* _Task directions_:
Please quote exactly the opening lines of the data, from the first line to the one where "ATOM 3 C C ." appears.

* _Source data_:
□ □ □ □

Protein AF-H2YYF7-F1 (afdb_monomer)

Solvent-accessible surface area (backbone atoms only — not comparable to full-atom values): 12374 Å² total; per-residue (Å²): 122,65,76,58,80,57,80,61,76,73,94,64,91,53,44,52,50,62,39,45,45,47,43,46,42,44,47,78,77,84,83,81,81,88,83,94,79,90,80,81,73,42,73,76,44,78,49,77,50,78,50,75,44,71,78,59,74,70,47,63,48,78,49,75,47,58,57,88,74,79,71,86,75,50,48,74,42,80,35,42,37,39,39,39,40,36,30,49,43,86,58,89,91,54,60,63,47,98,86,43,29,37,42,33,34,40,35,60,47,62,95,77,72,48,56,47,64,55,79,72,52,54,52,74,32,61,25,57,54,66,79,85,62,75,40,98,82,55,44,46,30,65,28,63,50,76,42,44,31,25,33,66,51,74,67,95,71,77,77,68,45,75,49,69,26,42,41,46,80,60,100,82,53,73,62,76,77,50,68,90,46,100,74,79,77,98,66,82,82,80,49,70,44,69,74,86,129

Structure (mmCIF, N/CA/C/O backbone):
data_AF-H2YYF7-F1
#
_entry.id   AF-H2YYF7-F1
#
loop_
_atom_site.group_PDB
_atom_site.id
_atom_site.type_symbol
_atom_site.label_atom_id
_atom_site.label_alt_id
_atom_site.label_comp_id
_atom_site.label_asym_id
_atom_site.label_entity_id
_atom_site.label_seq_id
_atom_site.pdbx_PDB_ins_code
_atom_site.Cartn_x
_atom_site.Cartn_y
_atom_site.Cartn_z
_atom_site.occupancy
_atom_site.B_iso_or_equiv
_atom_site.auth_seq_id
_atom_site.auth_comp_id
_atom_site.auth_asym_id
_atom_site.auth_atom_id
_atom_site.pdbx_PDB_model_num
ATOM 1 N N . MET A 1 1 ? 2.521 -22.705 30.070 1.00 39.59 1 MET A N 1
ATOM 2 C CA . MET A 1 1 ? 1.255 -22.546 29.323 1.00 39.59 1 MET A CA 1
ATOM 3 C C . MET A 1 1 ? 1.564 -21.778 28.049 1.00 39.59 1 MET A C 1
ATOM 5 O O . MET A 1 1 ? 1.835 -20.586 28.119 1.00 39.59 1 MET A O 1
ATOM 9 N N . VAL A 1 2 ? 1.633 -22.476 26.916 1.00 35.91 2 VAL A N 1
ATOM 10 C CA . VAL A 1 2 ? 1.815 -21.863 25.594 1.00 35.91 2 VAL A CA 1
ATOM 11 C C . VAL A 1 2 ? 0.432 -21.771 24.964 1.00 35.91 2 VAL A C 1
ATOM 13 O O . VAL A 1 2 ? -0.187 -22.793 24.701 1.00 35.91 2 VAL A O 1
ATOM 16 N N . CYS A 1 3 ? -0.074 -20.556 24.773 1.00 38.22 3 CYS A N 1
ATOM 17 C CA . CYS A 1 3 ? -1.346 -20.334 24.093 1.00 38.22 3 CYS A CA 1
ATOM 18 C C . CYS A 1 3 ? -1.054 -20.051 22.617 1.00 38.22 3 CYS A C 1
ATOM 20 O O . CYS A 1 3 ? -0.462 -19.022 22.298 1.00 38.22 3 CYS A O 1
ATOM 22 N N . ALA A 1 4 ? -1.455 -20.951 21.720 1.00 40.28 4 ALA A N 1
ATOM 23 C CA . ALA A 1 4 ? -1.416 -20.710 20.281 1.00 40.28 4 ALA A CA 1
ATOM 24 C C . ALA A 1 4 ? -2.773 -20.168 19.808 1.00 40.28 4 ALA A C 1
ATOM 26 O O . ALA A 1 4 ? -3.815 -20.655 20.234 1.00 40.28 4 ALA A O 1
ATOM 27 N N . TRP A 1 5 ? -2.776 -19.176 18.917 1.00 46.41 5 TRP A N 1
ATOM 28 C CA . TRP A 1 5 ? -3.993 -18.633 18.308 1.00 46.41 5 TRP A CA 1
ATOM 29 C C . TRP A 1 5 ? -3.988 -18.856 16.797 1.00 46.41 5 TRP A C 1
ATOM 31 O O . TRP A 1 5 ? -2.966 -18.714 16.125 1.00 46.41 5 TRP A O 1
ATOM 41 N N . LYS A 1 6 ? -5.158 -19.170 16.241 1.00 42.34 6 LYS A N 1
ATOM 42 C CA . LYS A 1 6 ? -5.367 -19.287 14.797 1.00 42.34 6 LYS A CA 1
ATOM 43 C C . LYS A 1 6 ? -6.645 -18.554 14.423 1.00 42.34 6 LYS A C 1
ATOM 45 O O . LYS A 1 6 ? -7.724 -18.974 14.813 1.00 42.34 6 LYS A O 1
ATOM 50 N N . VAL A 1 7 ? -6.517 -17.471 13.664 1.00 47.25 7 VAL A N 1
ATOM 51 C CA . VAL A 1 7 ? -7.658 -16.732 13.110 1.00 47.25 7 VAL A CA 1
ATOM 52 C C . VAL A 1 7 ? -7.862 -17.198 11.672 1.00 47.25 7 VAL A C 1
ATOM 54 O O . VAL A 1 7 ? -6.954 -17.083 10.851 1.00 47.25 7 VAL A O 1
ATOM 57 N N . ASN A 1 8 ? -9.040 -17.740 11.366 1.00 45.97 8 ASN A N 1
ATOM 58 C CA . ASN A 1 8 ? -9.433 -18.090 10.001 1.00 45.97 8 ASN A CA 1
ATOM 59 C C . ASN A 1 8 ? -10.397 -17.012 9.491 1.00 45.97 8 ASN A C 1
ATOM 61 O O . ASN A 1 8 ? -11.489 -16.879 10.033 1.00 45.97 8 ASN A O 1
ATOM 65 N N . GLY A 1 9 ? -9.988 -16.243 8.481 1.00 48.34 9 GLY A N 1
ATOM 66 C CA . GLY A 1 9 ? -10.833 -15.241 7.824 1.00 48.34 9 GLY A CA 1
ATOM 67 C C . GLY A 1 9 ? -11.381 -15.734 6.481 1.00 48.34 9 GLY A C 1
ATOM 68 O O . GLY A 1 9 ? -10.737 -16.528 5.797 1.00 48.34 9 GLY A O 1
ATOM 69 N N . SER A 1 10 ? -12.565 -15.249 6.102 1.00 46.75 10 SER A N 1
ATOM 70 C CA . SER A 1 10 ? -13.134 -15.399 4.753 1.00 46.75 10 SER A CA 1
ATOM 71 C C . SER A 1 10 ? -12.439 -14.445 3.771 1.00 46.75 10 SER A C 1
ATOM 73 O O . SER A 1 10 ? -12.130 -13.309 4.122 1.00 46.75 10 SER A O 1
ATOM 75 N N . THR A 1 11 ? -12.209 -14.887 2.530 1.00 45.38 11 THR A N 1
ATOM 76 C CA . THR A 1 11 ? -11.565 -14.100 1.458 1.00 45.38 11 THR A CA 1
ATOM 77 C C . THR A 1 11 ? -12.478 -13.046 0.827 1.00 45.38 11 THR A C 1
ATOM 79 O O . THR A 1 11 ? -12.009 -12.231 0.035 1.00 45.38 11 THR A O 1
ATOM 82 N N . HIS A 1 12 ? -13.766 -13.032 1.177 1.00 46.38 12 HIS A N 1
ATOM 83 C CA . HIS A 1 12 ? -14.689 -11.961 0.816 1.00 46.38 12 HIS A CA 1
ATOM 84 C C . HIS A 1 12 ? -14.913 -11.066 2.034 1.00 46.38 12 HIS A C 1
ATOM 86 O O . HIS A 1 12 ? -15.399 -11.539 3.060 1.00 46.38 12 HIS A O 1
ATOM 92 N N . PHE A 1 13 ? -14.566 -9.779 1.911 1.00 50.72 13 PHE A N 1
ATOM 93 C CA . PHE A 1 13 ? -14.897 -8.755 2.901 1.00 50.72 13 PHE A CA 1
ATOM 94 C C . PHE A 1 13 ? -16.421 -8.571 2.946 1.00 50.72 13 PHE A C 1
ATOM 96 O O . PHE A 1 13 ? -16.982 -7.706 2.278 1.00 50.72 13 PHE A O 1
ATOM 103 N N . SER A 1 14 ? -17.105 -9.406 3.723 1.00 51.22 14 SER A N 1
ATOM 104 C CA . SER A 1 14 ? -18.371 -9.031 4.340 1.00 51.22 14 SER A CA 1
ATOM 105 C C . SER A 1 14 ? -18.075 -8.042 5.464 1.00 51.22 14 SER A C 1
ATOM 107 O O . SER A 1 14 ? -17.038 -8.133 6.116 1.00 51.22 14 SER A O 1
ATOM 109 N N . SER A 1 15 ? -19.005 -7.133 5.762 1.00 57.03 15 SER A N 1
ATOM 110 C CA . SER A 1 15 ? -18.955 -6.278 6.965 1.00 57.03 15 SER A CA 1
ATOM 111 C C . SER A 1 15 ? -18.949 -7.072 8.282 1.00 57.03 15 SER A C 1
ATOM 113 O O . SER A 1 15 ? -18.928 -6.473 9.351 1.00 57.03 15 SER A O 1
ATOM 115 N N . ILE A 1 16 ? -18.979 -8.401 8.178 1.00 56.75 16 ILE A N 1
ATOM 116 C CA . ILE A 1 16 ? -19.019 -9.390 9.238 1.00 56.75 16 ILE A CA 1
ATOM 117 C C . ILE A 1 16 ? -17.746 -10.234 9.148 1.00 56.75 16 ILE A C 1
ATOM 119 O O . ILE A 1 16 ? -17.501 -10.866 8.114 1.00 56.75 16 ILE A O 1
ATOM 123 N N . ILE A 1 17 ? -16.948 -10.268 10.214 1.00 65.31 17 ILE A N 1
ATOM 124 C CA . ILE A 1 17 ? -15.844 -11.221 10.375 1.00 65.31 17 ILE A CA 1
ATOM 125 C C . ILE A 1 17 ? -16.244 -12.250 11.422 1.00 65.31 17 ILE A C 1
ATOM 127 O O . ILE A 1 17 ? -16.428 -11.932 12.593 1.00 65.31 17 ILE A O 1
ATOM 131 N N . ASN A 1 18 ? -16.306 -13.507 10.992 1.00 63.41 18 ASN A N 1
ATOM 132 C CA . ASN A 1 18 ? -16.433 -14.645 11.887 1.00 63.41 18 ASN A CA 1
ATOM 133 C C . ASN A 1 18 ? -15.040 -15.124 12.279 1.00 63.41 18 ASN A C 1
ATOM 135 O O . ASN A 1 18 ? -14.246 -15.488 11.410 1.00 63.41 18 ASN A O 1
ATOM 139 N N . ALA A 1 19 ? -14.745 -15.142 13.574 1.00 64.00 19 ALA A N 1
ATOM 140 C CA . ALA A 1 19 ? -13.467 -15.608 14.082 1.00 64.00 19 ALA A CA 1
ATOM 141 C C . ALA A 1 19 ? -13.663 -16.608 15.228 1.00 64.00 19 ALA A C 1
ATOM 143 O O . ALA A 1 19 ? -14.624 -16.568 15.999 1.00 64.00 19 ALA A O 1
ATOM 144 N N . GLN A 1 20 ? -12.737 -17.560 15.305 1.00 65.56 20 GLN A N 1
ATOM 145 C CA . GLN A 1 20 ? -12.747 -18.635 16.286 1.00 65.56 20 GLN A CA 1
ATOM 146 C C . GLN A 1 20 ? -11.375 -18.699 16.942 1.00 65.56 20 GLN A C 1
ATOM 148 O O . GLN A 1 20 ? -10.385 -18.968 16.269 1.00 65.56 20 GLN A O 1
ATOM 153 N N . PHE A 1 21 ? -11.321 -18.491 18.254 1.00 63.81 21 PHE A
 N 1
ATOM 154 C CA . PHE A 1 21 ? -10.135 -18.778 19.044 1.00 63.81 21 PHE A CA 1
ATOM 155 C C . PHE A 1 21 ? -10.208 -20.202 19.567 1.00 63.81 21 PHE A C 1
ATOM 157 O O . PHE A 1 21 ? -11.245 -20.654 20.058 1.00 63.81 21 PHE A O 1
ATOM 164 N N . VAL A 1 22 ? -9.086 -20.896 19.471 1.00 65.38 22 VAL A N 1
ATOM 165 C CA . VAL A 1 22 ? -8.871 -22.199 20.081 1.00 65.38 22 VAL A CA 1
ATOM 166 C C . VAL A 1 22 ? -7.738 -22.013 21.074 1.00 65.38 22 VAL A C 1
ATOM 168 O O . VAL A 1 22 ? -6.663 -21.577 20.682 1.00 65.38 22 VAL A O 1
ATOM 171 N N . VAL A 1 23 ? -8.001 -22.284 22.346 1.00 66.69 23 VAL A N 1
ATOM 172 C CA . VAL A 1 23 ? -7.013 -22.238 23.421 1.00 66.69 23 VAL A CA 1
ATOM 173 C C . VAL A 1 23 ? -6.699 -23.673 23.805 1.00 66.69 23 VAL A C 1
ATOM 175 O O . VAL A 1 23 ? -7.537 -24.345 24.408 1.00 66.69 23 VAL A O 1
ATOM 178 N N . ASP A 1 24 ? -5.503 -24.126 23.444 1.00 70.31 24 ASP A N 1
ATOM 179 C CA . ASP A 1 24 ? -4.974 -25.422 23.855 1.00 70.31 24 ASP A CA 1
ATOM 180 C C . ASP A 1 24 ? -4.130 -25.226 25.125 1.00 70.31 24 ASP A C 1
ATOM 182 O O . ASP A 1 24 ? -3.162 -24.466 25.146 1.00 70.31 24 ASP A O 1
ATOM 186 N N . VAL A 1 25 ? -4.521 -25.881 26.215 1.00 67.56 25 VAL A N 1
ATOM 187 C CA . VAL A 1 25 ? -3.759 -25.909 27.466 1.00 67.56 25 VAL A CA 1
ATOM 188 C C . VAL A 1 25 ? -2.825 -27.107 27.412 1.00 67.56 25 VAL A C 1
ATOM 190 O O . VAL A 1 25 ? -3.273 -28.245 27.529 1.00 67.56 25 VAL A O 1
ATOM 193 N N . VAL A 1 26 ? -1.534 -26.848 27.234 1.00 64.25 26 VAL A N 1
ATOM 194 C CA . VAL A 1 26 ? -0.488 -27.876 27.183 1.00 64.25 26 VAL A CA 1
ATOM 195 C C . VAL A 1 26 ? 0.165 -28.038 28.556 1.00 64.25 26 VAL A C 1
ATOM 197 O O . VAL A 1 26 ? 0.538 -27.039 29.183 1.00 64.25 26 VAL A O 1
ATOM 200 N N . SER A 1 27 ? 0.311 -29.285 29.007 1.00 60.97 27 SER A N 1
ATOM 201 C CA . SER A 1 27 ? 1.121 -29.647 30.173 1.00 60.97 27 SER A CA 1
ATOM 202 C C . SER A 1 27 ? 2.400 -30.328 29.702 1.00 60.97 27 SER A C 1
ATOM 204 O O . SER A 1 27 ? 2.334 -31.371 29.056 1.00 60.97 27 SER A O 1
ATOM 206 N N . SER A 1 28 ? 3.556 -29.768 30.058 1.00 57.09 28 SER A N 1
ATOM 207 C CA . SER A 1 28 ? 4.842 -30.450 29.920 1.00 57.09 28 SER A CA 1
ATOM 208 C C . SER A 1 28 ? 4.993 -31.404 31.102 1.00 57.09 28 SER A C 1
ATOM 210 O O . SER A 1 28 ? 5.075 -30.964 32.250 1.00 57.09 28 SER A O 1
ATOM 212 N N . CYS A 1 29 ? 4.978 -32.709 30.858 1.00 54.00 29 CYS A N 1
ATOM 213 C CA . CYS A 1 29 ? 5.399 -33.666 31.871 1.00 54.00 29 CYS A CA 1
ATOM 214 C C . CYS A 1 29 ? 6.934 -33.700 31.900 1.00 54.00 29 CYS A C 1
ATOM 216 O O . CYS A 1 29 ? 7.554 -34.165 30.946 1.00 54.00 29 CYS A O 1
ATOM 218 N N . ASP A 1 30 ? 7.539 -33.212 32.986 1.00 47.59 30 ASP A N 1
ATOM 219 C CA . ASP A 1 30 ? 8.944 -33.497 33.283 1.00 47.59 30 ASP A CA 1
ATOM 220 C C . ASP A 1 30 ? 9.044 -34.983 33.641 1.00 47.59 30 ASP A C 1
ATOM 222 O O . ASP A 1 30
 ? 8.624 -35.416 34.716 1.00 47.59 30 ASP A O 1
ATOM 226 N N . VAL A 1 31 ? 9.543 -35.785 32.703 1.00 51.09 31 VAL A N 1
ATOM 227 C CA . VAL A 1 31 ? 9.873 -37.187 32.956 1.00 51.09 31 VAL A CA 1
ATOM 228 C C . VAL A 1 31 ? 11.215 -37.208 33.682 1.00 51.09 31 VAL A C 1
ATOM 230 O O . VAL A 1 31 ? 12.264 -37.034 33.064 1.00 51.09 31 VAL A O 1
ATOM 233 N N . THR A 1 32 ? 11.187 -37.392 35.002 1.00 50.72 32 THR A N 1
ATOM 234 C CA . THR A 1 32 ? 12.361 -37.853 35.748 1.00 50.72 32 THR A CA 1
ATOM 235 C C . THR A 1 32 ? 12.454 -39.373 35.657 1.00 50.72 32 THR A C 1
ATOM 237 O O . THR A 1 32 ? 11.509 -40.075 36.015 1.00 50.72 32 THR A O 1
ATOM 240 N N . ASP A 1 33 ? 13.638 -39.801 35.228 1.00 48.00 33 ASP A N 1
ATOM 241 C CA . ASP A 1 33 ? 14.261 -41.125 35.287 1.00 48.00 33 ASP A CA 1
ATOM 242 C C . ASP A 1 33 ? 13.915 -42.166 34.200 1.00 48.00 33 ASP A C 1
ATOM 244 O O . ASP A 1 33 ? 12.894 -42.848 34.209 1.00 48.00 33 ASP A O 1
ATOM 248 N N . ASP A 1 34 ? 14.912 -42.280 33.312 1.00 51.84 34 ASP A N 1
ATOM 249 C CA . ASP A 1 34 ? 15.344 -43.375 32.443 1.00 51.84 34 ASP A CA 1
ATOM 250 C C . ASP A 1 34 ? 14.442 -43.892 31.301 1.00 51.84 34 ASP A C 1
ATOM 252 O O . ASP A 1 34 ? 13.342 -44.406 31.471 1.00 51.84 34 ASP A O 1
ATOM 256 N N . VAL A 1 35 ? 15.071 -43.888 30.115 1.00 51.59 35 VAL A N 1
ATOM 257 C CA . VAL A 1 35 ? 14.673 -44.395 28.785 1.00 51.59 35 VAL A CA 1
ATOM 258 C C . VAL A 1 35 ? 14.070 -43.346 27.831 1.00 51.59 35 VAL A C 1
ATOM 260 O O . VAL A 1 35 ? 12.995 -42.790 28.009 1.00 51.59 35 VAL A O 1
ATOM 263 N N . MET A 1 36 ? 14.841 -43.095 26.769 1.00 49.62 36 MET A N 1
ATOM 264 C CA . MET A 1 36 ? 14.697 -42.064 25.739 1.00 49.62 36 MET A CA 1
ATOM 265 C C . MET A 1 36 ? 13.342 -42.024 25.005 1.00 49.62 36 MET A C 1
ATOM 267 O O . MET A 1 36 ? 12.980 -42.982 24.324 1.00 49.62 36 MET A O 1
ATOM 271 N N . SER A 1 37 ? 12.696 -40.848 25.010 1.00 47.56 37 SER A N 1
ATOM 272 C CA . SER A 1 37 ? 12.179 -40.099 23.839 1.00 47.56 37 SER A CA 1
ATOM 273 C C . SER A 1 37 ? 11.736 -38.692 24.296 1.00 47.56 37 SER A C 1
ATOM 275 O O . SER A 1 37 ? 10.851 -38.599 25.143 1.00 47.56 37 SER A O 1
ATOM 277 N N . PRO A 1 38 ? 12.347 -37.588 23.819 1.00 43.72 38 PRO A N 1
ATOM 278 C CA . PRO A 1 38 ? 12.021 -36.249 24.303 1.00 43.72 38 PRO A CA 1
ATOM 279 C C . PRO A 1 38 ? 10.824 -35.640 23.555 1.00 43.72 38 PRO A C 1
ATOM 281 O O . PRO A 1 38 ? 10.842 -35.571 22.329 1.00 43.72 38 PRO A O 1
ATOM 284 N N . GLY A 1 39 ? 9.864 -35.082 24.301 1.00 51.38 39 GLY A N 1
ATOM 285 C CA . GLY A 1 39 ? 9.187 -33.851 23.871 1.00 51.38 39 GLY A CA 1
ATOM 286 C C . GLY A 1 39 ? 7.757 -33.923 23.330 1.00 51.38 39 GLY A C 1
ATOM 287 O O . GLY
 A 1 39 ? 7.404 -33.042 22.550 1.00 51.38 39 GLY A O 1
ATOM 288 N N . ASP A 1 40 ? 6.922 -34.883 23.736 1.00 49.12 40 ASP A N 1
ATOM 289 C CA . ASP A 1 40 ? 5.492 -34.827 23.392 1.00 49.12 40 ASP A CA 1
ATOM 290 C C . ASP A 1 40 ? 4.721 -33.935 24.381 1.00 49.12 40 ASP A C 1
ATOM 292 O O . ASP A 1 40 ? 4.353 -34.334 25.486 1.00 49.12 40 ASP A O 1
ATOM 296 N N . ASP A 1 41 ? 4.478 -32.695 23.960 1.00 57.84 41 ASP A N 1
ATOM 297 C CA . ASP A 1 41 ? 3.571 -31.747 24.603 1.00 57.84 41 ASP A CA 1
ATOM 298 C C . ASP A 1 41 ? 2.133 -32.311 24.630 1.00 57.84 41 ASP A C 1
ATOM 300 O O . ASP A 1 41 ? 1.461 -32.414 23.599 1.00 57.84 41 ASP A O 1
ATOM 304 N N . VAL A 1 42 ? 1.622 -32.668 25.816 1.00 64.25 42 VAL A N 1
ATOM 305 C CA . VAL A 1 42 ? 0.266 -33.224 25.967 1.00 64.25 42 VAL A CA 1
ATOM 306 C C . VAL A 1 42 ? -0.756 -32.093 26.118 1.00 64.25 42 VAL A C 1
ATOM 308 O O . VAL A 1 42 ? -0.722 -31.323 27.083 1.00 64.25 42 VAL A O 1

□ □ □ □

* _Exercise answer_:
Protein AF-H2YYF7-F1 (afdb_monomer)

Solvent-accessible surface area (backbone atoms only — not comparable to full-atom values): 12374 Å² total; per-residue (Å²): 122,65,76,58,80,57,80,61,76,73,94,64,91,53,44,52,50,62,39,45,45,47,43,46,42,44,47,78,77,84,83,81,81,88,83,94,79,90,80,81,73,42,73,76,44,78,49,77,50,78,50,75,44,71,78,59,74,70,47,63,48,78,49,75,47,58,57,88,74,79,71,86,75,50,48,74,42,80,35,42,37,39,39,39,40,36,30,49,43,86,58,89,91,54,60,63,47,98,86,43,29,37,42,33,34,40,35,60,47,62,95,77,72,48,56,47,64,55,79,72,52,54,52,74,32,61,25,57,54,66,79,85,62,75,40,98,82,55,44,46,30,65,28,63,50,76,42,44,31,25,33,66,51,74,67,95,71,77,77,68,45,75,49,69,26,42,41,46,80,60,100,82,53,73,62,76,77,50,68,90,46,100,74,79,77,98,66,82,82,80,49,70,44,69,74,86,129

Structure (mmCIF, N/CA/C/O backbone):
data_AF-H2YYF7-F1
#
_entry.id   AF-H2YYF7-F1
#
loop_
_atom_site.group_PDB
_atom_site.id
_atom_site.type_symbol
_atom_site.label_atom_id
_atom_site.label_alt_id
_atom_site.label_comp_id
_atom_site.label_asym_id
_atom_site.label_entity_id
_atom_site.label_seq_id
_atom_site.pdbx_PDB_ins_code
_atom_site.Cartn_x
_atom_site.Cartn_y
_atom_site.Cartn_z
_atom_site.occupancy
_atom_site.B_iso_or_equiv
_atom_site.auth_seq_id
_atom_site.auth_comp_id
_atom_site.auth_asym_id
_atom_site.auth_atom_id
_atom_site.pdbx_PDB_model_num
ATOM 1 N N . MET A 1 1 ? 2.521 -22.705 30.070 1.00 39.59 1 MET A N 1
ATOM 2 C CA . MET A 1 1 ? 1.255 -22.546 29.323 1.00 39.59 1 MET A CA 1
ATOM 3 C C . MET A 1 1 ? 1.564 -21.778 28.049 1.00 39.59 1 MET A C 1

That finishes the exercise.